▸ **Task details**
Pull each line with the string "backbone" from the entries.

▸ **Material for the task**
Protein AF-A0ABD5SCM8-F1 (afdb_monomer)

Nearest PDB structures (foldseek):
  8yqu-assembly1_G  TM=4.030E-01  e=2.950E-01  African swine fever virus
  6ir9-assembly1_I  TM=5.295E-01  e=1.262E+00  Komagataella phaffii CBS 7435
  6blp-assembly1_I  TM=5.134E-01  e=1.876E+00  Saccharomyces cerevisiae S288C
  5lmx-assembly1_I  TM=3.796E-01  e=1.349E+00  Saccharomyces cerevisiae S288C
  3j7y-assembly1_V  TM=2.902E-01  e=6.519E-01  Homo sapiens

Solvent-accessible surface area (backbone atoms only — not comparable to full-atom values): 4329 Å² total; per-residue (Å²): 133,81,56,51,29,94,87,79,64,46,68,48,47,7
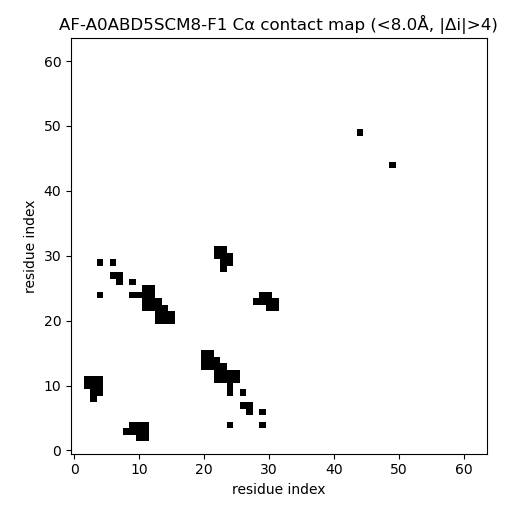6,47,76,58,98,92,44,77,49,59,35,20,87,87,79,65,50,56,86,69,86,77,82,80,76,69,82,95,63,94,67,81,50,71,66,58,50,51,50,59,54,49,56,53,58,60,62,72,71,71,122

Mean predicted aligned error: 12.23 Å

Radius of gyration: 23.87 Å; Cα contacts (8 Å, |Δi|>4): 44; chains: 1; bounding box: 63×24×47 Å

Structure (mmCIF, N/CA/C/O backbone):
data_AF-A0ABD5SCM8-F1
#
_entry.id   AF-A0ABD5SCM8-F1
#
loop_
_atom_site.group_PDB
_atom_site.id
_atom_site.type_symbol
_atom_site.label_atom_id
_atom_site.label_alt_id
_atom_site.label_comp_id
_atom_site.label_asym_id
_atom_site.label_entity_id
_atom_site.label_seq_id
_atom_site.pdbx_PDB_ins_code
_atom_site.Cartn_x
_atom_site.Cartn_y
_atom_site.Cartn_z
_atom_site.occupancy
_atom_site.B_iso_or_equiv
_atom_site.auth_seq_id
_atom_site.auth_comp_id
_atom_site.auth_asym_id
_atom_site.auth_atom_id
_atom_site.pdbx_PDB_model_num
ATOM 1 N N . MET A 1 1 ? -3.376 -15.064 12.380 1.00 62.19 1 MET A N 1
ATOM 2 C CA . MET A 1 1 ? -3.487 -13.683 11.868 1.00 62.19 1 MET A CA 1
ATOM 3 C C . MET A 1 1 ? -2.713 -12.807 12.830 1.00 62.19 1 M
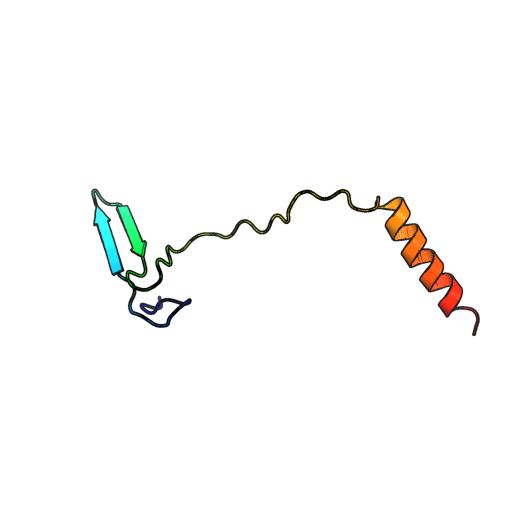ET A C 1
ATOM 5 O O . MET A 1 1 ? -2.956 -12.933 14.022 1.00 62.19 1 MET A O 1
ATOM 9 N N . SER A 1 2 ? -1.722 -12.054 12.347 1.00 77.19 2 SER A N 1
ATOM 10 C CA . SER A 1 2 ? -0.982 -11.125 13.209 1.00 77.19 2 SER A CA 1
ATOM 11 C C . SER A 1 2 ? -1.851 -9.901 13.473 1.00 77.19 2 SER A C 1
ATOM 13 O O . SER A 1 2 ? -2.438 -9.373 12.530 1.00 77.19 2 SER A O 1
ATOM 15 N N . THR A 1 3 ? -1.946 -9.481 14.730 1.00 87.75 3 THR A N 1
ATOM 16 C CA . THR A 1 3 ? -2.589 -8.221 15.126 1.00 87.75 3 THR A CA 1
ATOM 17 C C . THR A 1 3 ? -1.600 -7.059 15.119 1.00 87.75 3 THR A C 1
ATOM 19 O O . THR A 1 3 ? -1.995 -5.937 15.390 1.00 87.75 3 THR A O 1
ATOM 22 N N . GLU A 1 4 ? -0.329 -7.299 14.790 1.00 93.12 4 GLU A N 1
ATOM 23 C CA . GLU A 1 4 ? 0.704 -6.267 14.703 1.00 93.12 4 GLU A CA 1
ATOM 24 C C . GLU A 1 4 ? 0.885 -5.777 13.261 1.00 93.12 4 GLU A C 1
ATOM 26 O O . GLU A 1 4 ? 0.903 -6.548 12.296 1.00 93.12 4 GLU A O 1
ATOM 31 N N . CYS A 1 5 ? 1.066 -4.469 13.121 1.00 91.12 5 CYS A N 1
ATOM 32 C CA . CYS A 1 5 ? 1.279 -3.778 11.870 1.00 91.12 5 CYS A CA 1
ATOM 33 C C . CYS A 1 5 ? 2.651 -4.146 11.292 1.00 91.12 5 CYS A C 1
ATOM 35 O O . CYS A 1 5 ? 3.677 -3.851 11.909 1.00 91.12 5 CYS A O 1
ATOM 37 N N . PRO A 1 6 ? 2.722 -4.679 10.061 1.00 87.62 6 PRO A N 1
ATOM 38 C CA . PRO A 1 6 ? 3.984 -5.114 9.460 1.00 87.62 6 PRO A CA 1
ATOM 39 C C . PRO A 1 6 ? 4.945 -3.961 9.132 1.00 87.62 6 PRO A C 1
ATOM 41 O O . PRO A 1 6 ? 6.094 -4.201 8.772 1.00 87.62 6 PRO A O 1
ATOM 44 N N . ARG A 1 7 ? 4.485 -2.706 9.205 1.00 87.31 7 ARG A N 1
ATOM 45 C CA . ARG A 1 7 ? 5.284 -1.515 8.882 1.00 87.31 7 ARG A CA 1
ATOM 46 C C . ARG A 1 7 ? 5.917 -0.862 10.105 1.00 87.31 7 ARG A C 1
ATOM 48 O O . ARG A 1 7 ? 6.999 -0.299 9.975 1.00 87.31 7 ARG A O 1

▸ **Output of the task**
Solvent-accessible surface area (backbone atoms only — not comparable to full-atom values): 4329 Å² total; per-residue (Å²): 133,81,56,51,29,94,87,79,64,46,68,48,47,7
Structure (mmCIF, N/CA/C/O backbone):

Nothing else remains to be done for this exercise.